Problem description: Restrict the output to the lines below starting at the one that contains "ATOM 248 C CA" and ending at the one that contains "ATOM 290 C CA", and restate them word for word, both ends included.

Material shown:
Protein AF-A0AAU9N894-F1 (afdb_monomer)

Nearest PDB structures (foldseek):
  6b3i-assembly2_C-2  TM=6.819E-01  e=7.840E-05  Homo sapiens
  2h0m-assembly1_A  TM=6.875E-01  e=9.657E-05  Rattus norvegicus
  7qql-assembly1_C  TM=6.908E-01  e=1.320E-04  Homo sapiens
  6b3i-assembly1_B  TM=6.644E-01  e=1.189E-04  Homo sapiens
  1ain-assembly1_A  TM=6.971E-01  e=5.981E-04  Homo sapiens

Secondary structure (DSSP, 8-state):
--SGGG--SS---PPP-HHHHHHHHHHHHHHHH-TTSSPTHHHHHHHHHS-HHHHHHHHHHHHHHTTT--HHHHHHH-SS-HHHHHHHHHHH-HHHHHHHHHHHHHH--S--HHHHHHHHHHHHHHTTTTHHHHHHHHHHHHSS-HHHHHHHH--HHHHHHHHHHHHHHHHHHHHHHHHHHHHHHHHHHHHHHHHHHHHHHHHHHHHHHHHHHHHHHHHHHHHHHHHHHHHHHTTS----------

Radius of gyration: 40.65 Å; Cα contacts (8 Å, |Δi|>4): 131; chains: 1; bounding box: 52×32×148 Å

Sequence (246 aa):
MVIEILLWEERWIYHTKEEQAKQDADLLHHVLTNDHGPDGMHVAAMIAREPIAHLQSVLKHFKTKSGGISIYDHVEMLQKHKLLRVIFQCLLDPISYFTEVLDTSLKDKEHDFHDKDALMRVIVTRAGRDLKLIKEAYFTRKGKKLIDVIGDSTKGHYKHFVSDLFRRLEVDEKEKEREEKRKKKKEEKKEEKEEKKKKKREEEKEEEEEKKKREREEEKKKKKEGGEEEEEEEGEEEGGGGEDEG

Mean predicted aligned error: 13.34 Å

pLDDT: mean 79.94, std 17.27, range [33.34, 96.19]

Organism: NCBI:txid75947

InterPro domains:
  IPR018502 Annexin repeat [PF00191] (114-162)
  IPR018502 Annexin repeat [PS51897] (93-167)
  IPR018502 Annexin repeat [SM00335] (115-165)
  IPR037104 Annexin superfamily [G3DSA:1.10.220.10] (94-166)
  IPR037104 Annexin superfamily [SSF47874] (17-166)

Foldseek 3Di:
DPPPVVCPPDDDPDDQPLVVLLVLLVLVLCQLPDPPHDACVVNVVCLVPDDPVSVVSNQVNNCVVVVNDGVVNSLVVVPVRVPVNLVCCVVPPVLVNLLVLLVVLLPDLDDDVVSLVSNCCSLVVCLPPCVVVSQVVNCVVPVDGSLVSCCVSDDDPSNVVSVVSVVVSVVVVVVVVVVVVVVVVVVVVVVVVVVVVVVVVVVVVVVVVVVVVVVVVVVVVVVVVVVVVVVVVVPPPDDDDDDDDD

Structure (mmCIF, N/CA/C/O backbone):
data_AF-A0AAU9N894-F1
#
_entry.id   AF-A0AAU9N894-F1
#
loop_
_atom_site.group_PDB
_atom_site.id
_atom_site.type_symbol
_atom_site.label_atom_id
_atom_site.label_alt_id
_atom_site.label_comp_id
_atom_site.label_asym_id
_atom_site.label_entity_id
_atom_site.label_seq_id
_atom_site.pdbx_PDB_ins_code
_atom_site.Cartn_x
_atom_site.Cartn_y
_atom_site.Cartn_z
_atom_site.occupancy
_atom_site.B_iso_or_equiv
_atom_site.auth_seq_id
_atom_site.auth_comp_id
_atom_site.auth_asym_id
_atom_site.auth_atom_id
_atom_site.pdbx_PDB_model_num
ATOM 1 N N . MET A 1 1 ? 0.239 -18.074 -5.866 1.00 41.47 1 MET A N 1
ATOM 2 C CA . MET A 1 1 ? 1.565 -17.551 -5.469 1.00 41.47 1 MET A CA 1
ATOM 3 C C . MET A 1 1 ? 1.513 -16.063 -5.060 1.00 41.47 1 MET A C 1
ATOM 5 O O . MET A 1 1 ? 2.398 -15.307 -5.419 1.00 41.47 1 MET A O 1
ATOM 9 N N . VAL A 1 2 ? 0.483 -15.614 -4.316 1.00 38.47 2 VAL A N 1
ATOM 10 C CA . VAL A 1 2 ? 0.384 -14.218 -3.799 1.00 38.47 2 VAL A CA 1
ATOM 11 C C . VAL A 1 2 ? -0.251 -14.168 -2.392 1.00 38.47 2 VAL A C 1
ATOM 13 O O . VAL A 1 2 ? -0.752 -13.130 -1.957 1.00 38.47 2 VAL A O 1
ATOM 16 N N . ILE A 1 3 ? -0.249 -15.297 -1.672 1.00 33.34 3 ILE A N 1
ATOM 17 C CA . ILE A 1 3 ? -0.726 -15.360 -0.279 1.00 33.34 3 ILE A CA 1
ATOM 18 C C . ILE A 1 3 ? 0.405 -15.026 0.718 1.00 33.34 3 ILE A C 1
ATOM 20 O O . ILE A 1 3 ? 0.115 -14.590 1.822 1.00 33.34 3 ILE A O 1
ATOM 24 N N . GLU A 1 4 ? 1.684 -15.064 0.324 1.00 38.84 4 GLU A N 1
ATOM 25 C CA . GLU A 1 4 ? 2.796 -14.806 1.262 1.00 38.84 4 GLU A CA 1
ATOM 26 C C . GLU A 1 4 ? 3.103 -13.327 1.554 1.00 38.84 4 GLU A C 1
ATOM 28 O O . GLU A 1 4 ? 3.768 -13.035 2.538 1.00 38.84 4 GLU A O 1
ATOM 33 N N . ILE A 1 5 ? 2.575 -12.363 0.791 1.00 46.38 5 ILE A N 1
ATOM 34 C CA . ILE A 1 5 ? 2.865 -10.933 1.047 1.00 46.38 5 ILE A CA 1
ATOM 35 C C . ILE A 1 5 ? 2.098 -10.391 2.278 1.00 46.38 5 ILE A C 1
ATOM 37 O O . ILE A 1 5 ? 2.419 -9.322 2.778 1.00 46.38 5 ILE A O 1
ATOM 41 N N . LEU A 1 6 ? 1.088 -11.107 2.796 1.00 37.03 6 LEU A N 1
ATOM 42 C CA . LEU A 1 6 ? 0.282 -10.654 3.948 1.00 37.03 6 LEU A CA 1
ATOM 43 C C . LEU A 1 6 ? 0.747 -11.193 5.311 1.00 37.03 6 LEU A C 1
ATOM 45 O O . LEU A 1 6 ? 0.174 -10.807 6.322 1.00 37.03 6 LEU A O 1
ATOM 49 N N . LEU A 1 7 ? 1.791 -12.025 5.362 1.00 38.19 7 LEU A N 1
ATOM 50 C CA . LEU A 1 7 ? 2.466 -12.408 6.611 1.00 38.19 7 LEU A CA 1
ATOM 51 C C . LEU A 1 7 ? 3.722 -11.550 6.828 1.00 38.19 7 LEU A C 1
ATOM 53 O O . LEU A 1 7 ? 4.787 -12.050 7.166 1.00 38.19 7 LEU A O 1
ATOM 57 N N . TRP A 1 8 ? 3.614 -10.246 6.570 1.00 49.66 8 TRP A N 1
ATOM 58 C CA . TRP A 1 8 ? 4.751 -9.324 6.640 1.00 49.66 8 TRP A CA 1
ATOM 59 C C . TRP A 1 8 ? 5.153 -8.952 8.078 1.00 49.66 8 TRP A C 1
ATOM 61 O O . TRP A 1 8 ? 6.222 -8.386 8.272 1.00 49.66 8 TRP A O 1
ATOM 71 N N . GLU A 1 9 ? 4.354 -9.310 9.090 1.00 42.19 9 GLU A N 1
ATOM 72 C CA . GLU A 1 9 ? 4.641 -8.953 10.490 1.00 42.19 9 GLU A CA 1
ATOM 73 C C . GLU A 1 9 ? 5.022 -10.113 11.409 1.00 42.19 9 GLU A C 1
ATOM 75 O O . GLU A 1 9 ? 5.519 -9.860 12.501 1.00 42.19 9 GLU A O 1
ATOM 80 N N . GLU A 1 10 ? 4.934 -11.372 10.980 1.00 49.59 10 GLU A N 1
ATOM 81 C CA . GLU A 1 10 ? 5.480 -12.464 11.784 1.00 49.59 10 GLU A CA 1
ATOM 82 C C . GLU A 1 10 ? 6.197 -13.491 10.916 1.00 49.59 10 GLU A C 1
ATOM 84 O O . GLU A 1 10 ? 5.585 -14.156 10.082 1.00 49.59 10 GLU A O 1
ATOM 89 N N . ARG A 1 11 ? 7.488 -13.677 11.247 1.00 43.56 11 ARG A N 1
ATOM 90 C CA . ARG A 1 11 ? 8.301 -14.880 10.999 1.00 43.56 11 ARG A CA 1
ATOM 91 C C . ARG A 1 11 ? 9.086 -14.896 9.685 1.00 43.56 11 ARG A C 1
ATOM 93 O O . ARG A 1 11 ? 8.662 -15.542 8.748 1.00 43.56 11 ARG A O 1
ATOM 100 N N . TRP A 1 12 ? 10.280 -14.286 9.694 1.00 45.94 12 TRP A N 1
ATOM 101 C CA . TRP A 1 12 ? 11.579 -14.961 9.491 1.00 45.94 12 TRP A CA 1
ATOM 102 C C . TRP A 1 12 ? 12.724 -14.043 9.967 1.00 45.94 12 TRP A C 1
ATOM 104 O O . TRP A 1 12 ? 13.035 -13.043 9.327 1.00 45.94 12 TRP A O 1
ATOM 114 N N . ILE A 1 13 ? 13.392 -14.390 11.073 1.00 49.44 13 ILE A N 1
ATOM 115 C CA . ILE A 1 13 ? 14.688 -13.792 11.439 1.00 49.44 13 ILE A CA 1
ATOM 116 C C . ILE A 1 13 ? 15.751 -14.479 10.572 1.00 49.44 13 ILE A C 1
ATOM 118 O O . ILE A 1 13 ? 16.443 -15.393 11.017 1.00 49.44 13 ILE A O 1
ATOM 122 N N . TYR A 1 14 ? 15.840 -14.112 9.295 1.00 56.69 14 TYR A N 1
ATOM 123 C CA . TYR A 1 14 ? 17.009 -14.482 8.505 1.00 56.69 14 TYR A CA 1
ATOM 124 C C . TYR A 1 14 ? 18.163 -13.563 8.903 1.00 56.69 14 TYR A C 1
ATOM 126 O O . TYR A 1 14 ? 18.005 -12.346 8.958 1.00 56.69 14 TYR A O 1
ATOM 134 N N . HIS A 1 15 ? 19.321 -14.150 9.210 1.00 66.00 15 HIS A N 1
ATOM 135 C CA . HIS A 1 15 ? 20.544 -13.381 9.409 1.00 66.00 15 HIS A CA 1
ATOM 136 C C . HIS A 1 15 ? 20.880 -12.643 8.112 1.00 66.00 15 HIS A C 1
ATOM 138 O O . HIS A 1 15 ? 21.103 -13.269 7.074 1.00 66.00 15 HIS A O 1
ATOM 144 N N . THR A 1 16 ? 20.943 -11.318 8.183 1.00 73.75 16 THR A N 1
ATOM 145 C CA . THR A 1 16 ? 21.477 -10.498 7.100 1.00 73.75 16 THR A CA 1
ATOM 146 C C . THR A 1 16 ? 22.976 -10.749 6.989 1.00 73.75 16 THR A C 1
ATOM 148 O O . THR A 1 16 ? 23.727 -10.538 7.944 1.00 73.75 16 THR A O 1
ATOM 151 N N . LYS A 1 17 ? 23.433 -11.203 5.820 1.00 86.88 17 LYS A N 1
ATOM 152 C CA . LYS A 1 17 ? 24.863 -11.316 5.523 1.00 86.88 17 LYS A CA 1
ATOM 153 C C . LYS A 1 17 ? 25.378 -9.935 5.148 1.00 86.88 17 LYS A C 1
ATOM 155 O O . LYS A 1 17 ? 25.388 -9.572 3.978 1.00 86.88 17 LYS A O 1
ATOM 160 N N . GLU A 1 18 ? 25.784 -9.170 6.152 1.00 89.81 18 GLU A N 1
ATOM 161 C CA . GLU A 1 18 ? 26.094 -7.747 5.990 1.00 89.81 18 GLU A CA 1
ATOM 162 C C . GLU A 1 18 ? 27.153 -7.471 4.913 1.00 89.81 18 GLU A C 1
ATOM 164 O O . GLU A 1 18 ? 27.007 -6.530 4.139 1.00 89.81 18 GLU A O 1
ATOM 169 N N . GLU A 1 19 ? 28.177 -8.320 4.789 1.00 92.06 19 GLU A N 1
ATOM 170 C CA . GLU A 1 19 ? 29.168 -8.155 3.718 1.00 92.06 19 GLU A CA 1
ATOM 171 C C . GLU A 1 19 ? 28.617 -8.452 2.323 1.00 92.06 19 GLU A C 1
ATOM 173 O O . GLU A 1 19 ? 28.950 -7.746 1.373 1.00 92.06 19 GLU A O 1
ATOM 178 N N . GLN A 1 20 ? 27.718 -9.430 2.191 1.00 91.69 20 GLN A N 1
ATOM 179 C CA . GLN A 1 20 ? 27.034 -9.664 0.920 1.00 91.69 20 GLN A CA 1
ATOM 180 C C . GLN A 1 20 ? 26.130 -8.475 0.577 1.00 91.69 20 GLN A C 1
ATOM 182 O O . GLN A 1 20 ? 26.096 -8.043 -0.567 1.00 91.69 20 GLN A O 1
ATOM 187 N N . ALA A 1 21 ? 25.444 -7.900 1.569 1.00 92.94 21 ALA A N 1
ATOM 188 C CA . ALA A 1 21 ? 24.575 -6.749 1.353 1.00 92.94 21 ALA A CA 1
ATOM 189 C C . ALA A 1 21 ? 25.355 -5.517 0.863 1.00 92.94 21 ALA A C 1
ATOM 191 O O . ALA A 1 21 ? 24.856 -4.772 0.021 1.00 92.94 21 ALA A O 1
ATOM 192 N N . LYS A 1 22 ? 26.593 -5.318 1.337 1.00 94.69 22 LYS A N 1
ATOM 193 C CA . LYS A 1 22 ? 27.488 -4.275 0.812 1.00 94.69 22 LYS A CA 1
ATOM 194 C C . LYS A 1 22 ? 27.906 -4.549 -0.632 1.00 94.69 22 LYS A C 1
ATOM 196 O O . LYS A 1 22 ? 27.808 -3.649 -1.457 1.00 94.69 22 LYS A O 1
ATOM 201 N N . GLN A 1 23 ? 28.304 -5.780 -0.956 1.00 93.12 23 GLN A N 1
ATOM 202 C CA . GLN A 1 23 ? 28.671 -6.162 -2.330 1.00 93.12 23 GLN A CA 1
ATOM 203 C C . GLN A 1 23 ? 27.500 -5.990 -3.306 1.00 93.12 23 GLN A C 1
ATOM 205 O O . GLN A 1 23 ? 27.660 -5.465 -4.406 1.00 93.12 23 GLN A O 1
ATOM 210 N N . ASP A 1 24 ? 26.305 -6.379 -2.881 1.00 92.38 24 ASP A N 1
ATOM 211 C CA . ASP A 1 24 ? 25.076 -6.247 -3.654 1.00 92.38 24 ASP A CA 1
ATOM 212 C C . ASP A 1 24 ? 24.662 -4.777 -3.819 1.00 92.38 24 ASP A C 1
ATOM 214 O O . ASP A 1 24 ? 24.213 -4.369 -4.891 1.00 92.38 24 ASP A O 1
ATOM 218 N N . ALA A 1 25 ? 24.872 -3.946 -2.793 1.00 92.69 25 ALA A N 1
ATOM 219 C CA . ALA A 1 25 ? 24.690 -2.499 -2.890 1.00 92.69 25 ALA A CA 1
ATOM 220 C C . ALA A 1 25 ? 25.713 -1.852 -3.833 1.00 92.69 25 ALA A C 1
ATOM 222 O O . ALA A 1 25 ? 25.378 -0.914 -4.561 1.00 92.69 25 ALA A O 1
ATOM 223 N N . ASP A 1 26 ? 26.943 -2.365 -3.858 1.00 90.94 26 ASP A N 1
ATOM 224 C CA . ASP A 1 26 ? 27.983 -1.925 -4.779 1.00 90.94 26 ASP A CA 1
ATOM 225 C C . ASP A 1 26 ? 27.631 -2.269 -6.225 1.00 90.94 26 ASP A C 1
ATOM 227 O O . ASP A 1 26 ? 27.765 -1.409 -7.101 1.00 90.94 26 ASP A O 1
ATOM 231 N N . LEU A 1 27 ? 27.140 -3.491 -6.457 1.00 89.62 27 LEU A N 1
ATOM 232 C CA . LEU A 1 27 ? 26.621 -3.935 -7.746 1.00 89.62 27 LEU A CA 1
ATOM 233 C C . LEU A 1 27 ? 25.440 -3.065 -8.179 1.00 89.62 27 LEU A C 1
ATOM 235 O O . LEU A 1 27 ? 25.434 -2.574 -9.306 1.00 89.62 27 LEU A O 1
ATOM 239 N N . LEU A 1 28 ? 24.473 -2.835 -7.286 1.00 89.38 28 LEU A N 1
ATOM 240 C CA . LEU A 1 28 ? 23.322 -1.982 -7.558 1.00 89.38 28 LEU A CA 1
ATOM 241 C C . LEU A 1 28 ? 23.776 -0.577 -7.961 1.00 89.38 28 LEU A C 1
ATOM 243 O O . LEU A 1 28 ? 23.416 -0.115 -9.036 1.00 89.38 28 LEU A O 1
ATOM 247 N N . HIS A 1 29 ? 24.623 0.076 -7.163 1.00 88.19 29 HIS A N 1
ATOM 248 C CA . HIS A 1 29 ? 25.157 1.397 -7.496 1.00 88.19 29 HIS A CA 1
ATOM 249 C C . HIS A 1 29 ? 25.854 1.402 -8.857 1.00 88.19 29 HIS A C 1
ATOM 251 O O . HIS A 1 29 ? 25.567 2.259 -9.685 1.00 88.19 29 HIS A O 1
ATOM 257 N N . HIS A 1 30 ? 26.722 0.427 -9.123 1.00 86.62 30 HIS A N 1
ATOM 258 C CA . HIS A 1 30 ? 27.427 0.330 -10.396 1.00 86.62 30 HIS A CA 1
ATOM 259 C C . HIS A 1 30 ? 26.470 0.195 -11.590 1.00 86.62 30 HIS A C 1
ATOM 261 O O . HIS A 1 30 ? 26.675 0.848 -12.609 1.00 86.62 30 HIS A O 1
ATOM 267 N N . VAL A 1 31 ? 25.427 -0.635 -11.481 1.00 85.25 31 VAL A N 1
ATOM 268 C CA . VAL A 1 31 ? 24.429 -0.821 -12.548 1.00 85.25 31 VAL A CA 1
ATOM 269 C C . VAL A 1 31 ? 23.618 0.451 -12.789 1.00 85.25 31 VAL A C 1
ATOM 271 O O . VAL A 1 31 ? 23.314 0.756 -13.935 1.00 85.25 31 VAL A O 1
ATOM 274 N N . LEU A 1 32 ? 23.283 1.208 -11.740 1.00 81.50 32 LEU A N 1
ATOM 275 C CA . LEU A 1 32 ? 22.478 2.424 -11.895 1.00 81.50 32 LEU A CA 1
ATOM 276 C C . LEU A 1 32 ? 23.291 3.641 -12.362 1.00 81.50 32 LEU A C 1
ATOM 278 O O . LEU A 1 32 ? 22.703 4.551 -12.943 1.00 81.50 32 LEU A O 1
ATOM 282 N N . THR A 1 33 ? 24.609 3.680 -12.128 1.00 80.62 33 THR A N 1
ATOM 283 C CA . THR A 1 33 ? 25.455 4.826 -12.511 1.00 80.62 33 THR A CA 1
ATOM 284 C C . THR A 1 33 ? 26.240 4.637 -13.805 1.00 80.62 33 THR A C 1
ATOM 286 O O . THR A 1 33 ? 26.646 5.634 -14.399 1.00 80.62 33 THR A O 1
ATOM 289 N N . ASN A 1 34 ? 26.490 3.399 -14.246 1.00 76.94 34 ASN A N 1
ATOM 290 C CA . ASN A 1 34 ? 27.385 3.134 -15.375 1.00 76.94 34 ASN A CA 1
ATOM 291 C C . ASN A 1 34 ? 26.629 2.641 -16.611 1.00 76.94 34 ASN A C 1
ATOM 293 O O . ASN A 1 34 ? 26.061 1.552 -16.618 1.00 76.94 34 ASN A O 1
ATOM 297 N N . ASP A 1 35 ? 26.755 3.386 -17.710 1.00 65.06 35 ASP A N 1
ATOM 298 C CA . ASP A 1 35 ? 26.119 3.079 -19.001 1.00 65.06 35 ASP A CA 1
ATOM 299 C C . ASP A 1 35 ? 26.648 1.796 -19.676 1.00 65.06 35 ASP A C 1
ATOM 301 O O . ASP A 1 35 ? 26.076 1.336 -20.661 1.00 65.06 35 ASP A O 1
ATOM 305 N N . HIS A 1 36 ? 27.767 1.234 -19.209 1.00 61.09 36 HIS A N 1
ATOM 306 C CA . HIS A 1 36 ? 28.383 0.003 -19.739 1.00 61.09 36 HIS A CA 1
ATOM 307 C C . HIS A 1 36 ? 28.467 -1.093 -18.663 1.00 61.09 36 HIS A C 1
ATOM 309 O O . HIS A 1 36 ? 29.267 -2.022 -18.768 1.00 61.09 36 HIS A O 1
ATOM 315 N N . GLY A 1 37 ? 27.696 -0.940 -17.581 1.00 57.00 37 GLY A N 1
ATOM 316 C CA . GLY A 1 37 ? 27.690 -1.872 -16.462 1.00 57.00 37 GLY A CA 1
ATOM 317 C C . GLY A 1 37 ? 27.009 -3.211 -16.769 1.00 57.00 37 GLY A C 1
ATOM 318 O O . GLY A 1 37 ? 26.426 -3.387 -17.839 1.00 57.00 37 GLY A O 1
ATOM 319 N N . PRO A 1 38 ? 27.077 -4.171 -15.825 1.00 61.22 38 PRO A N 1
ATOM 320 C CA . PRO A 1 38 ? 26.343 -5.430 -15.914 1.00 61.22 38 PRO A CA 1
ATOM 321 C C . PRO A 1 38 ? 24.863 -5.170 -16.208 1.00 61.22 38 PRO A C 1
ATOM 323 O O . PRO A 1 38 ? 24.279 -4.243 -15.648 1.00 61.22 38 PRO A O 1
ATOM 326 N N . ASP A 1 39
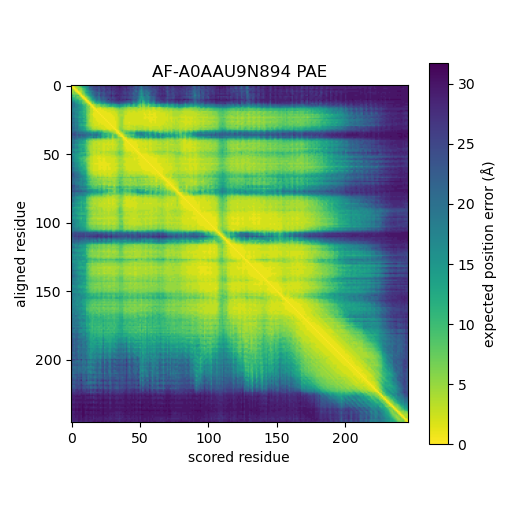 ? 24.244 -5.994 -17.058 1.00 69.44 39 ASP A N 1
ATOM 327 C CA . ASP A 1 39 ? 22.815 -5.859 -17.352 1.00 69.44 39 ASP A CA 1
ATOM 328 C C . ASP A 1 39 ? 22.001 -5.912 -16.046 1.00 69.44 39 ASP A C 1
ATOM 330 O O . ASP A 1 39 ? 22.296 -6.705 -15.140 1.00 69.44 39 ASP A O 1
ATOM 334 N N . GLY A 1 40 ? 20.947 -5.093 -15.972 1.00 77.56 40 GLY A N 1
ATOM 335 C CA . GLY A 1 40 ? 20.013 -5.026 -14.851 1.00 77.56 40 GLY A CA 1
ATOM 336 C C . GLY A 1 40 ? 19.371 -6.373 -14.515 1.00 77.56 40 GLY A C 1
ATOM 337 O O . GLY A 1 40 ? 18.834 -6.539 -13.423 1.00 77.56 40 GLY A O 1
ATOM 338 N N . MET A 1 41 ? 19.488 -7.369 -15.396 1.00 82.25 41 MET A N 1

Expected answer:
ATOM 248 C CA . HIS A 1 29 ? 25.157 1.397 -7.496 1.00 88.19 29 HIS A CA 1
ATOM 249 C C . HIS A 1 29 ? 25.854 1.402 -8.857 1.00 88.19 29 HIS A C 1
ATOM 251 O O . HIS A 1 29 ? 25.567 2.259 -9.685 1.00 88.19 29 HIS A O 1
ATOM 257 N N . HIS A 1 30 ? 26.722 0.427 -9.123 1.00 86.62 30 HIS A N 1
ATOM 258 C CA . HIS A 1 30 ? 27.427 0.330 -10.396 1.00 86.62 30 HIS A CA 1
ATOM 259 C C . HIS A 1 30 ? 26.470 0.195 -11.590 1.00 86.62 30 HIS A C 1
ATOM 261 O O . HIS A 1 30 ? 26.675 0.848 -12.609 1.00 86.62 30 HIS A O 1
ATOM 267 N N . VAL A 1 31 ? 25.427 -0.635 -11.481 1.00 85.25 31 VAL A N 1
ATOM 268 C CA . VAL A 1 31 ? 24.429 -0.821 -12.548 1.00 85.25 31 VAL A CA 1
ATOM 269 C C . VAL A 1 31 ? 23.618 0.451 -12.789 1.00 85.25 31 VAL A C 1
ATOM 271 O O . VAL A 1 31 ? 23.314 0.756 -13.935 1.00 85.25 31 VAL A O 1
ATOM 274 N N . LEU A 1 32 ? 23.283 1.208 -11.740 1.00 81.50 32 LEU A N 1
ATOM 275 C CA . LEU A 1 32 ? 22.478 2.424 -11.895 1.00 81.50 32 LEU A CA 1
ATOM 276 C C . LEU A 1 32 ? 23.291 3.641 -12.362 1.00 81.50 32 LEU A C 1
ATOM 278 O O . LEU A 1 32 ? 22.703 4.551 -12.943 1.00 81.50 32 LEU A O 1
ATOM 282 N N . THR A 1 33 ? 24.609 3.680 -12.128 1.00 80.62 33 THR A N 1
ATOM 283 C CA . THR A 1 33 ? 25.455 4.826 -12.511 1.00 80.62 33 THR A CA 1
ATOM 284 C C . THR A 1 33 ? 26.240 4.637 -13.805 1.00 80.62 33 THR A C 1
ATOM 286 O O . THR A 1 33 ? 26.646 5.634 -14.399 1.00 80.62 33 THR A O 1
ATOM 289 N N . ASN A 1 34 ? 26.490 3.399 -14.246 1.00 76.94 34 ASN A N 1
ATOM 290 C CA . ASN A 1 34 ? 27.385 3.134 -15.375 1.00 76.94 34 ASN A CA 1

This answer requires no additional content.